Please repeat the lines below, exactly and only, from the one that holds "ATOM 285 C C" through the one that holds "ATOM 296 C C".

+++

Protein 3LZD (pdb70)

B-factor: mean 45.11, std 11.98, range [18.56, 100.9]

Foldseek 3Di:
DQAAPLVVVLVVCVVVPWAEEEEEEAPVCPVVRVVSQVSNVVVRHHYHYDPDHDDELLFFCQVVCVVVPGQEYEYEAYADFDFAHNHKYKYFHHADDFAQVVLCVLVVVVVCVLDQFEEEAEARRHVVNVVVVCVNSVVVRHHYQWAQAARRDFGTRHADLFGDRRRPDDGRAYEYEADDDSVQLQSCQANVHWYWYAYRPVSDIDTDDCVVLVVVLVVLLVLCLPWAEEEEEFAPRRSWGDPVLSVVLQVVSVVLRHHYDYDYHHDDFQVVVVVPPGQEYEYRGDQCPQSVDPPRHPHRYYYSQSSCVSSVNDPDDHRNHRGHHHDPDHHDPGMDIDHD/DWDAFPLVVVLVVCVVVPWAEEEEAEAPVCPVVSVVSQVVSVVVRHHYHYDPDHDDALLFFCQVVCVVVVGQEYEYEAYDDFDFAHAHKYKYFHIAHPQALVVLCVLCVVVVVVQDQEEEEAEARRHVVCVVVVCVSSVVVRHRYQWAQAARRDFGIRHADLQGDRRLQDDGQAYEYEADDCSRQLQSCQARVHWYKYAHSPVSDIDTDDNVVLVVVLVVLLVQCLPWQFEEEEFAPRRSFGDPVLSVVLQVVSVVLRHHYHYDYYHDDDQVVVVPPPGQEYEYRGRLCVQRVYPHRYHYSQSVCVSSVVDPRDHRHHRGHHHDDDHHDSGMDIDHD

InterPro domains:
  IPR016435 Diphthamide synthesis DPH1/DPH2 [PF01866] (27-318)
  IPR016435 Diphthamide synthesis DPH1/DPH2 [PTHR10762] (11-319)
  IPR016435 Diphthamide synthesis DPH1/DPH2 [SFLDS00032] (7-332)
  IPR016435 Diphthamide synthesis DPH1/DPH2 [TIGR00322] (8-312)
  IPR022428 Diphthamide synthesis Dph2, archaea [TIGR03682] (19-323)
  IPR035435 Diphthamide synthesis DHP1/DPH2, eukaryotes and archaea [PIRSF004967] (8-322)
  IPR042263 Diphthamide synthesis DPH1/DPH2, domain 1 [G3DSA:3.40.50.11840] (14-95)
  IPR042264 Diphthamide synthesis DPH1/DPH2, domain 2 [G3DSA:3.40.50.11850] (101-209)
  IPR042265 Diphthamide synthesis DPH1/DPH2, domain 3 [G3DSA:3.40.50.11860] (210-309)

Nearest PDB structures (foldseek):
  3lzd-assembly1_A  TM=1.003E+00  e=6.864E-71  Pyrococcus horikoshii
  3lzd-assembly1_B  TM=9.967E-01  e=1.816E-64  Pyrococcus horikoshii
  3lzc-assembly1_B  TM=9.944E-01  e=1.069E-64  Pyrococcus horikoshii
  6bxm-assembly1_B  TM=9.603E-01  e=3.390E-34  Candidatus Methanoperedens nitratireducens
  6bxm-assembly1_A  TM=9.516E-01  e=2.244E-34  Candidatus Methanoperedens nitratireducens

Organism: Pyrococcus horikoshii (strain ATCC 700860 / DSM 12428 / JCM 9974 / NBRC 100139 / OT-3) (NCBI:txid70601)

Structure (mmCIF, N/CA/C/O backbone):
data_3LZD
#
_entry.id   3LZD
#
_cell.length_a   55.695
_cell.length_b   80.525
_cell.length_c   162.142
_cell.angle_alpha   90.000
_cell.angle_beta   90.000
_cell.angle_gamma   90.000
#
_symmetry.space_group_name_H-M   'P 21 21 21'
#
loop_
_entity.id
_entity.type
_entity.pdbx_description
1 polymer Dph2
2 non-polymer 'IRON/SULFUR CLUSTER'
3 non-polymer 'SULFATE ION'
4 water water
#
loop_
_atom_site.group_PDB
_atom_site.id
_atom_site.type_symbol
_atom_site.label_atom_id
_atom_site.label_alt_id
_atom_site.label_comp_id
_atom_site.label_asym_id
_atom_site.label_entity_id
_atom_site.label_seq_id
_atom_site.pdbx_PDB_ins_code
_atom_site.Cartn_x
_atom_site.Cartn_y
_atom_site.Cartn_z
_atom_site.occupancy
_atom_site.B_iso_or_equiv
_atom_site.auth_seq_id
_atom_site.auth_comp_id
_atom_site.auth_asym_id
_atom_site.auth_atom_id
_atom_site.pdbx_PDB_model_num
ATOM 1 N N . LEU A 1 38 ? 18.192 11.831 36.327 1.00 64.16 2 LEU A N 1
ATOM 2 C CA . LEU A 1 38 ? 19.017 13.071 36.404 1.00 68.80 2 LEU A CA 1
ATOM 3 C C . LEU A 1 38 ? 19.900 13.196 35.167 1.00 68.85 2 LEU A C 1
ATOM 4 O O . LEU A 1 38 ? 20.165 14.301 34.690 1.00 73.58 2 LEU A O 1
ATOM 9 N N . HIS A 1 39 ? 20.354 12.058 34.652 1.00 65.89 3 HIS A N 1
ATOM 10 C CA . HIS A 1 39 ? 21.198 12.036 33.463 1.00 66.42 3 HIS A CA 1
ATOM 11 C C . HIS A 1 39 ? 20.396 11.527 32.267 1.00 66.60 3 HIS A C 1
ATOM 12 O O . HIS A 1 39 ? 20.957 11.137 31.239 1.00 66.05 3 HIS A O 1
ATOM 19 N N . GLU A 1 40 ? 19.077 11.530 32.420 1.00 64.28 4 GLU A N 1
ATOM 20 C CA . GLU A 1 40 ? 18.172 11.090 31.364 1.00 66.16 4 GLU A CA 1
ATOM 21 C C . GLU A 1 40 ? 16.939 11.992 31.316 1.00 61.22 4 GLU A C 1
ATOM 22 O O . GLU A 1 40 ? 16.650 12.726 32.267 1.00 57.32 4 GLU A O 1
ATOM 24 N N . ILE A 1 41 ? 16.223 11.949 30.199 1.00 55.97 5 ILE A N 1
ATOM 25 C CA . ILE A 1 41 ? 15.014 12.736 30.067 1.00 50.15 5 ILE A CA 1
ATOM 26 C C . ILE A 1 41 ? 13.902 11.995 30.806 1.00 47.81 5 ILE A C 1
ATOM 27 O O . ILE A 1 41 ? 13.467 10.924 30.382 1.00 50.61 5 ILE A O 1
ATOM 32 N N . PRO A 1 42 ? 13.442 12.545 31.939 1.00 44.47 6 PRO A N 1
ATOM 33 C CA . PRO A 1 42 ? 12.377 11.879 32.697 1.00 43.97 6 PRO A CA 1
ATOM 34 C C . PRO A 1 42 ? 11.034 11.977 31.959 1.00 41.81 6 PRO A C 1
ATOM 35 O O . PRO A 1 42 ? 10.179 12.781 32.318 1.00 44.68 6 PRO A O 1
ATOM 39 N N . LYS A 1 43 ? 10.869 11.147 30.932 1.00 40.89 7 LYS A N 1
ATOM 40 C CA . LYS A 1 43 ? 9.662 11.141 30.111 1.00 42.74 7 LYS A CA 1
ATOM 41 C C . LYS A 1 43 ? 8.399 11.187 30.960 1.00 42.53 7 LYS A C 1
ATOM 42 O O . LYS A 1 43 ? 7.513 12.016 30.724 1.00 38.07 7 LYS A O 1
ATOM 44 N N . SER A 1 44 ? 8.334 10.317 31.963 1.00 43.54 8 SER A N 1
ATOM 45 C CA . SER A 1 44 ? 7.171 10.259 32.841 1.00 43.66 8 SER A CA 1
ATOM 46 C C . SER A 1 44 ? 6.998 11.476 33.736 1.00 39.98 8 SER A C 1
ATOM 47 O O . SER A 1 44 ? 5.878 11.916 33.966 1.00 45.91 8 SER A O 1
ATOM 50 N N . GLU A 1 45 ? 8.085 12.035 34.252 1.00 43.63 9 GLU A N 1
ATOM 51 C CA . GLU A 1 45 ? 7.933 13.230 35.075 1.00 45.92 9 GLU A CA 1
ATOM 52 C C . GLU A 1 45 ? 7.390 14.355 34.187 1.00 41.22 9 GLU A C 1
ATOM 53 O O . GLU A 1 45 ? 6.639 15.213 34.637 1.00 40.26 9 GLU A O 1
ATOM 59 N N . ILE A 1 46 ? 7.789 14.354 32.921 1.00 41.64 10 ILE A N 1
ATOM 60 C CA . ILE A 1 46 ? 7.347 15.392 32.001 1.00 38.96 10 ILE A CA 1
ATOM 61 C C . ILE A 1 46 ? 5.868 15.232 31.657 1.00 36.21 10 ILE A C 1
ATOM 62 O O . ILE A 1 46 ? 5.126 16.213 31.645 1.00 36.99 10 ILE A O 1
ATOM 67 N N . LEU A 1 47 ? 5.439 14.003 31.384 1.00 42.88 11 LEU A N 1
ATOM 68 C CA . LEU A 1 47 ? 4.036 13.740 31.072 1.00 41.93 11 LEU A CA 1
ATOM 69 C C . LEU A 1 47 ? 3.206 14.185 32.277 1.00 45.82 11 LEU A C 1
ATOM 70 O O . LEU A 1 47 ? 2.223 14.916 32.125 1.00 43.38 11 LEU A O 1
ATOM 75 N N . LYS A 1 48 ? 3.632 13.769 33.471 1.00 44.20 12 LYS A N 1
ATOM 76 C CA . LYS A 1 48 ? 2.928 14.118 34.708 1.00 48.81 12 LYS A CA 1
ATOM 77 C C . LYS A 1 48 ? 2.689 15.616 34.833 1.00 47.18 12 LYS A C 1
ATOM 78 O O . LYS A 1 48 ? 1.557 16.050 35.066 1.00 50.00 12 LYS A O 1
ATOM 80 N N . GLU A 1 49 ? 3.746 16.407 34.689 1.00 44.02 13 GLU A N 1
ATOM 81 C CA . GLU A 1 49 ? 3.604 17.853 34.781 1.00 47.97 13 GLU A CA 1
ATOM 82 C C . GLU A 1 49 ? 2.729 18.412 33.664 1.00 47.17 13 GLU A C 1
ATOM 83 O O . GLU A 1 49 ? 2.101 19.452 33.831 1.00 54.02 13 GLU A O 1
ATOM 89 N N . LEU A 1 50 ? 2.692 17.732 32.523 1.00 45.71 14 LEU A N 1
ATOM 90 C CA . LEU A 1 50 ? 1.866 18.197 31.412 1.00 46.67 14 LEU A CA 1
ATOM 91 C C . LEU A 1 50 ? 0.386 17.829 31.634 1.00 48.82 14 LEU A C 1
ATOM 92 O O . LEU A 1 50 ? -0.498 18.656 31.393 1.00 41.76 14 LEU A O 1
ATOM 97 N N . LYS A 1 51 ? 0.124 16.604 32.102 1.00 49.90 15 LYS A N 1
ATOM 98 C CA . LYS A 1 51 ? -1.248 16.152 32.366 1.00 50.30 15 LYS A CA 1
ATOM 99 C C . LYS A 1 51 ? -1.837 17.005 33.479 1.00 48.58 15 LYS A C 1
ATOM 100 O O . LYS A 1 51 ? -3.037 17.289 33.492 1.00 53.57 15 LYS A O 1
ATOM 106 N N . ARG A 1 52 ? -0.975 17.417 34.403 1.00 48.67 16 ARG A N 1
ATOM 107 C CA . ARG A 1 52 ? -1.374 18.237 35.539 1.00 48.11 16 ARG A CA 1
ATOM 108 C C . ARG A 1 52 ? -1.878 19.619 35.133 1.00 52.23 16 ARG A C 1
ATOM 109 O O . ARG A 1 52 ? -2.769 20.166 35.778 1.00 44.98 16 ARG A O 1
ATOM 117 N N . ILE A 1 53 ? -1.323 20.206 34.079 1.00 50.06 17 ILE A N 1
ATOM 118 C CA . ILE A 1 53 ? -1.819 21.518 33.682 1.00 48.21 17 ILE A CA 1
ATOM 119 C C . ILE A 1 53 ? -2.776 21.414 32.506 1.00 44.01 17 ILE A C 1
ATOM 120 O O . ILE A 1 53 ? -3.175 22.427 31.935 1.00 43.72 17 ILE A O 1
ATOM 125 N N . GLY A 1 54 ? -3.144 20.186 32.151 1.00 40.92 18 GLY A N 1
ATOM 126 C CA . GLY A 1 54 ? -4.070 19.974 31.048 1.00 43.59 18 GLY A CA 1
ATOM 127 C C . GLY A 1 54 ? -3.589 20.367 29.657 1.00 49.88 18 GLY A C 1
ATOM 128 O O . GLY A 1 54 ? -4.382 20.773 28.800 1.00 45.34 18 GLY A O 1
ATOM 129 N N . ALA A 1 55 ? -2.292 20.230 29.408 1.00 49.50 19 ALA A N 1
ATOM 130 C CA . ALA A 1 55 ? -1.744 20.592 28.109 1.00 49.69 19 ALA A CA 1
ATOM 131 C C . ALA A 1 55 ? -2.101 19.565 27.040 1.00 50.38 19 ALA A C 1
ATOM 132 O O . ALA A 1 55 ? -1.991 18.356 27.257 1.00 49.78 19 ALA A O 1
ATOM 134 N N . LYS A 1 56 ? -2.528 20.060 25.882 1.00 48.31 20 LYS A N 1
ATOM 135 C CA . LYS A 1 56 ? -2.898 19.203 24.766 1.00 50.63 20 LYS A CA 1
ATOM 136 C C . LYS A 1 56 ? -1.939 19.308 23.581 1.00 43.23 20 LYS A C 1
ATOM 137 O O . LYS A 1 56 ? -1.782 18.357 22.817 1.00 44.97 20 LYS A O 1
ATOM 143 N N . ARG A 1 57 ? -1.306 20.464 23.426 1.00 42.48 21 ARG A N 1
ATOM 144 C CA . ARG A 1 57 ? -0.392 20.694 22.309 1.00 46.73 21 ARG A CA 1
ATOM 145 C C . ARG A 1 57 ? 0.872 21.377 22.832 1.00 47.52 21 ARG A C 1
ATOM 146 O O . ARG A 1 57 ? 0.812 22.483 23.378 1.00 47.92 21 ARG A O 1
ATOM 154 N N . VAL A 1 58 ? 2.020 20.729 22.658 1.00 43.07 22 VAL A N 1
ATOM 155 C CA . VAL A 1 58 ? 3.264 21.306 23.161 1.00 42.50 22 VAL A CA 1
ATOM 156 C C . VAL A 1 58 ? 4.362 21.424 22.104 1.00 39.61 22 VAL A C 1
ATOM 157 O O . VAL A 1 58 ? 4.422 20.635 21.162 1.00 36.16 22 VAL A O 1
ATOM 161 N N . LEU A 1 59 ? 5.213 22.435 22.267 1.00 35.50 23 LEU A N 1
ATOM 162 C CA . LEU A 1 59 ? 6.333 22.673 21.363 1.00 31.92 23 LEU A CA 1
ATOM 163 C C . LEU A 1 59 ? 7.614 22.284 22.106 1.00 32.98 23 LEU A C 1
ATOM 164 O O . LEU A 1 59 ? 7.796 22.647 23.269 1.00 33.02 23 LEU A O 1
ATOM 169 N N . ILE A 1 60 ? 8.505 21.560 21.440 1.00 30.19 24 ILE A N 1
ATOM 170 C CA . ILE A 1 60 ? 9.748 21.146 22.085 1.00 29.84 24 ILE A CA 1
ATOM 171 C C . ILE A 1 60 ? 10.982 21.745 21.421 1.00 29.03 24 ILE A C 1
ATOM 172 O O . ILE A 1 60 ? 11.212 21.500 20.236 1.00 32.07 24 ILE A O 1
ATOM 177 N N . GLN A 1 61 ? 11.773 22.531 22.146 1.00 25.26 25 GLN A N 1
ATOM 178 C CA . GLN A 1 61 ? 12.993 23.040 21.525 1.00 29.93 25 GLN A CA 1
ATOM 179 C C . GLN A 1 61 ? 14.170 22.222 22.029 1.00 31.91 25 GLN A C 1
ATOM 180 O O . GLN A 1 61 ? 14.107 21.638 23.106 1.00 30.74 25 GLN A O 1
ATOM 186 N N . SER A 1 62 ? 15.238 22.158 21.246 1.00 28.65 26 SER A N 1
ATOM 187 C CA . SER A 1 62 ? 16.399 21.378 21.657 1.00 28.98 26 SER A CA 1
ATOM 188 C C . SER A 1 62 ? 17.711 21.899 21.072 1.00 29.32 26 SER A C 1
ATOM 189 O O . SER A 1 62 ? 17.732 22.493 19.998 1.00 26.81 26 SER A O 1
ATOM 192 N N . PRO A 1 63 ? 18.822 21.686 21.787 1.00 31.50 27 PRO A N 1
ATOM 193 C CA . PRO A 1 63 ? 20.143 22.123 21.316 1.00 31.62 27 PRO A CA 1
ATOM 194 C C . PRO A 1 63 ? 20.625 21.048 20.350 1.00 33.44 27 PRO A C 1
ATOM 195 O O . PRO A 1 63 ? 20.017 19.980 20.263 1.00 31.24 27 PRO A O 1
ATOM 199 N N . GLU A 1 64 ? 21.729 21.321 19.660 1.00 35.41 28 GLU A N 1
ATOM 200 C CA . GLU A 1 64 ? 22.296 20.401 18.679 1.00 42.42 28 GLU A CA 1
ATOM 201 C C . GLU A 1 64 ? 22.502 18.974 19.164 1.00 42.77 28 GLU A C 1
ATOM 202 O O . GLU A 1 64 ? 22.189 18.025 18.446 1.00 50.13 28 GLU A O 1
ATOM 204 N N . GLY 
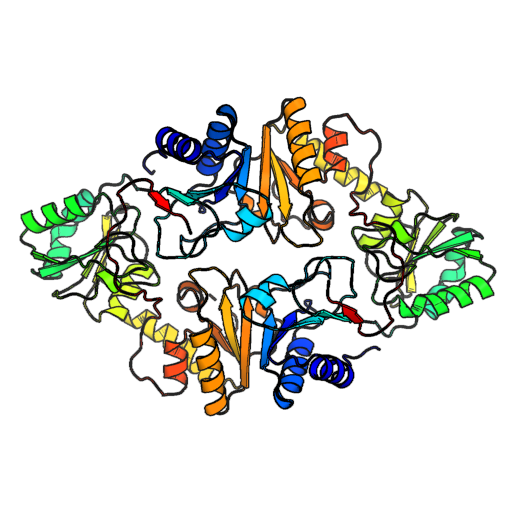A 1 65 ? 23.023 18.814 20.374 1.00 38.20 29 GLY A N 1
ATOM 205 C CA . GLY A 1 65 ? 23.267 17.471 20.877 1.00 44.05 29 GLY A CA 1
ATOM 206 C C . GLY A 1 65 ? 22.084 16.628 21.337 1.00 38.88 29 GLY A C 1
ATOM 207 O O . GLY A 1 65 ? 22.266 15.462 21.696 1.00 32.39 29 GLY A O 1
ATOM 208 N N . LEU A 1 66 ? 20.877 17.184 21.323 1.00 32.06 30 LEU A N 1
ATOM 209 C CA . LEU A 1 66 ? 19.720 16.417 21.773 1.00 36.01 30 LEU A CA 1
ATOM 210 C C . LEU A 1 66 ? 18.583 16.389 20.746 1.00 33.56 30 LEU A C 1
ATOM 211 O O . LEU A 1 66 ? 17.414 16.266 21.106 1.00 33.50 30 LEU A O 1
ATOM 216 N N . ARG A 1 67 ? 18.921 16.477 19.465 1.00 33.69 31 ARG A N 1
ATOM 217 C CA . ARG A 1 67 ? 17.894 16.480 18.415 1.00 33.92 31 ARG A CA 1
ATOM 218 C C . ARG A 1 67 ? 17.116 15.168 18.336 1.00 35.82 31 ARG A C 1
ATOM 219 O O . ARG A 1 67 ? 15.896 15.171 18.158 1.00 36.03 31 ARG A O 1
ATOM 227 N N . ARG A 1 68 ? 17.817 14.048 18.484 1.00 34.64 32 ARG A N 1
ATOM 228 C CA . ARG A 1 68 ? 17.180 12.740 18.434 1.00 30.88 32 ARG A CA 1
ATOM 229 C C . ARG A 1 68 ? 16.361 12.507 19.716 1.00 35.74 32 ARG A C 1
ATOM 230 O O . ARG A 1 68 ? 15.308 11.858 19.681 1.00 38.05 32 ARG A O 1
ATOM 238 N N . GLU A 1 69 ? 16.829 13.043 20.842 1.00 27.17 33 GLU A N 1
ATOM 239 C CA . GLU A 1 69 ? 16.115 12.885 22.106 1.00 29.46 33 GLU A CA 1
ATOM 240 C C . GLU A 1 69 ? 14.790 13.653 22.044 1.00 32.19 33 GLU A C 1
ATOM 241 O O . GLU A 1 69 ? 13.793 13.239 22.630 1.00 31.57 33 GLU A O 1
ATOM 247 N N . ALA A 1 70 ? 14.801 14.787 21.354 1.00 29.91 34 ALA A N 1
ATOM 248 C CA . ALA A 1 70 ? 13.602 15.596 21.205 1.00 33.72 34 ALA A CA 1
ATOM 249 C C . ALA A 1 70 ? 12.510 14.786 20.498 1.00 32.18 34 ALA A C 1
ATOM 250 O O . ALA A 1 70 ? 11.366 14.765 20.954 1.00 33.47 34 ALA A O 1
ATOM 252 N N . GLU A 1 71 ? 12.860 14.119 19.400 1.00 32.19 35 GLU A N 1
ATOM 253 C CA . GLU A 1 71 ? 11.881 13.320 18.650 1.00 41.05 35 GLU A CA 1
ATOM 254 C C . GLU A 1 71 ? 11.373 12.076 19.400 1.00 41.83 35 GLU A C 1
ATOM 255 O O . GLU A 1 71 ? 10.216 11.680 19.226 1.00 45.27 35 GLU A O 1
ATOM 261 N N . GLU A 1 72 ? 12.221 11.464 20.226 1.00 38.16 36 GLU A N 1
ATOM 262 C CA . GLU A 1 72 ? 11.814 10.287 21.000 1.00 37.29 36 GLU A CA 1
ATOM 263 C C . GLU A 1 72 ? 10.827 10.735 22.085 1.00 38.61 36 GLU A C 1
ATOM 264 O O . GLU A 1 72 ? 9.840 10.052 22.377 1.00 34.84 36 GLU A O 1
ATOM 266 N N . LEU A 1 73 ? 11.104 11.887 22.687 1.00 33.05 37 LEU A N 1
ATOM 267 C CA . LEU A 1 73 ? 10.228 12.417 23.713 1.00 35.74 37 LEU A CA 1
ATOM 268 C C . LEU A 1 73 ? 8.864 12.747 23.098 1.00 36.43 37 LEU A C 1
ATOM 269 O O . LEU A 1 73 ? 7.829 12.499 23.715 1.00 35.28 37 LEU A O 1
ATOM 274 N N . ALA A 1 74 ? 8.881 13.307 21.889 1.00 33.30 38 ALA A N 1
ATOM 275 C CA . ALA A 1 74 ? 7.658 13.676 21.174 1.00 37.60 38 ALA A CA 1
ATOM 276 C C . ALA A 1 74 ? 6.848 12.423 20.877 1.00 35.17 38 ALA A C 1
ATOM 277 O O . ALA A 1 74 ? 5.634 12.416 21.072 1.00 34.19 38 ALA A O 1
ATOM 279 N N . GLY A 1 75 ? 7.521 11.375 20.404 1.00 32.76 39 GLY A N 1
ATOM 280 C CA . GLY A 1 75 ? 6.832 10.125 20.104 1.00 34.51 39 GLY A CA 1
ATOM 281 C C . GLY A 1 75 ? 6.165 9.578 21.355 1.00 38.96 39 GLY A C 1
ATOM 282 O O . GLY A 1 75 ? 5.027 9.089 21.316 1.00 40.83 39 GLY A O 1
ATOM 283 N N . PHE A 1 76 ? 6.872 9.679 22.480 1.00 37.17 40 PHE A N 1
ATOM 284 C CA . PHE A 1 76 ? 6.353 9.210 23.749 1.00 35.75 40 PHE A CA 1
ATOM 285 C C . PHE A 1 76 ? 5.128 10.015 24.197 1.00 42.26 40 PHE A C 1
ATOM 286 O O . PHE A 1 76 ? 4.120 9.447 24.636 1.00 39.17 40 PHE A O 1
ATOM 294 N N . LEU A 1 77 ? 5.212 11.337 24.095 1.00 40.34 41 LEU A N 1
ATOM 295 C CA . LEU A 1 77 ? 4.099 12.174 24.513 1.00 40.94 41 LEU A CA 1
ATOM 296 C C . LEU A 1 77 ? 2.857 11.996 23.624 1.00 41.57 41 LEU A C 1
ATOM 297 O O . LEU A 1 77 ? 1.726 12.008 24.118 1.00 37.87 41 LEU A O 1
ATOM 302 N N . GLU A 1 78 ? 3.067 11.809 22.325 1.00 36.72 42 GLU A N 1
ATOM 303 C CA . GLU A 1 78 ? 1.954 11.614 21.406 1.00 42.63 42 GLU A CA 1
ATOM 304 C C . GLU A 1 78 ? 1.211 10.299 21.661 1.00 44.97 42 GLU A C 1
ATOM 305 O O . GLU A 1 78 ? 0.033 10.180 21.332 1.00 42.65 42 GLU A O 1
ATOM 311 N N . GLU A 1 79 ? 1.902 9.311 22.225 1.00 47.05 43 GLU A N 1
ATOM 312 C CA . GLU A 1 79 ? 1.272 8.026 22.531 1.00 47.82 43 GLU A CA 1
ATOM 313 C C . GLU A 1 79 ? 0.447 8.195 23.793 1.00 46.67 43 GLU A C 1
ATOM 314 O O . GLU A 1 79 ? -0.220 7.259 24.232 1.00 46.80 43 GLU A O 1
ATOM 320 N N . ASN A 1 80 ? 0.500 9.393 24.370 1.00 42.80 44 ASN A N 1
ATOM 321 C CA . ASN A 1 80 ? -0.239 9.682 25.585 1.00 45.44 44 ASN A CA 1
ATOM 322 C C . ASN A 1 80 ? -1.199 10.852 25.427 1.00 42.86 44 ASN A C 1
ATOM 323 O O . ASN A 1 80 ? -1.465 11.609 26.365 1.00 44.22 44 ASN A O 1
ATOM 328 N N . ASN A 1 81 ? -1.710 10.996 24.215 1.00 49.28 45 ASN A N 1
ATOM 329 C CA . ASN A 1 81 ? -2.701 12.016 23.919 1.00 54.57 45 ASN A CA 1
ATOM 330 C C . ASN A 1 81 ? -2.321 13.467 24.025 1.00 51.48 45 ASN A C 1
ATOM 331 O O . ASN A 1 81 ? -3.110 14.286 24.498 1.00 52.41 45 ASN A O 1
ATOM 336 N N . ILE A 1 82 ? -1.114 13.788 23.582 1.00 52.15 46 ILE A N 1
ATOM 337 C CA . ILE A 1 82 ? -0.650 15.168 23.583 1.00 46.26 46 ILE A CA 1
ATOM 338 C C . ILE A 1 82 ? -0.043 15.411 22.206 1.00 45.27 46 ILE A C 1
ATOM 339 O O . ILE A 1 82 ? 0.850 14.681 21.782 1.00 47.73 46 ILE A O 1
ATOM 344 N N . GLU A 1 83 ? -0.565 16.399 21.486 1.00 38.52 47 GLU A N 1
ATOM 345 C CA . GLU A 1 83 ? -0.041 16.705 20.162 1.00 39.80 47 GLU A CA 1
ATOM 346 C C . GLU A 1 83 ? 1.301 17.398 20.389 1.00 32.78 47 GLU A C 1
ATOM 347 O O . GLU A 1 83 ? 1.414 18.273 21.241 1.00 35.24 47 GLU A O 1
ATOM 353 N N . VAL A 1 84 ? 2.308 16.995 19.625 1.00 36.83 48 VAL A N 1
ATOM 354 C CA . VAL A 1 84 ? 3.645 17.545 19.779 1.00 37.15 48 VAL A CA 1
ATOM 355 C C . VAL A 1 84 ? 4.250 18.099 18.491 1.00 39.24 48 VAL A C 1
ATOM 356 O O . VAL A 1 84 ? 4.188 17.458 17.442 1.00 39.61 48 VAL A O 1
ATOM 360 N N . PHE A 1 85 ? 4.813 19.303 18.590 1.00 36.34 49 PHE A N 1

+++

» **TASK RESULT**:
ATOM 285 C C . PHE A 1 76 ? 5.128 10.015 24.197 1.00 42.26 40 PHE A C 1
ATOM 286 O O . PHE A 1 76 ? 4.120 9.447 24.636 1.00 39.17 40 PHE A O 1
ATOM 294 N N . LEU A 1 77 ? 5.212 11.337 24.095 1.00 40.34 41 LEU A N 1
ATOM 295 C CA . LEU A 1 77 ? 4.099 12.174 24.513 1.00 40.94 41 LEU A CA 1
ATOM 296 C C . LEU A 1 77 ? 2.857 11.996 23.624 1.00 41.57 41 LEU A C 1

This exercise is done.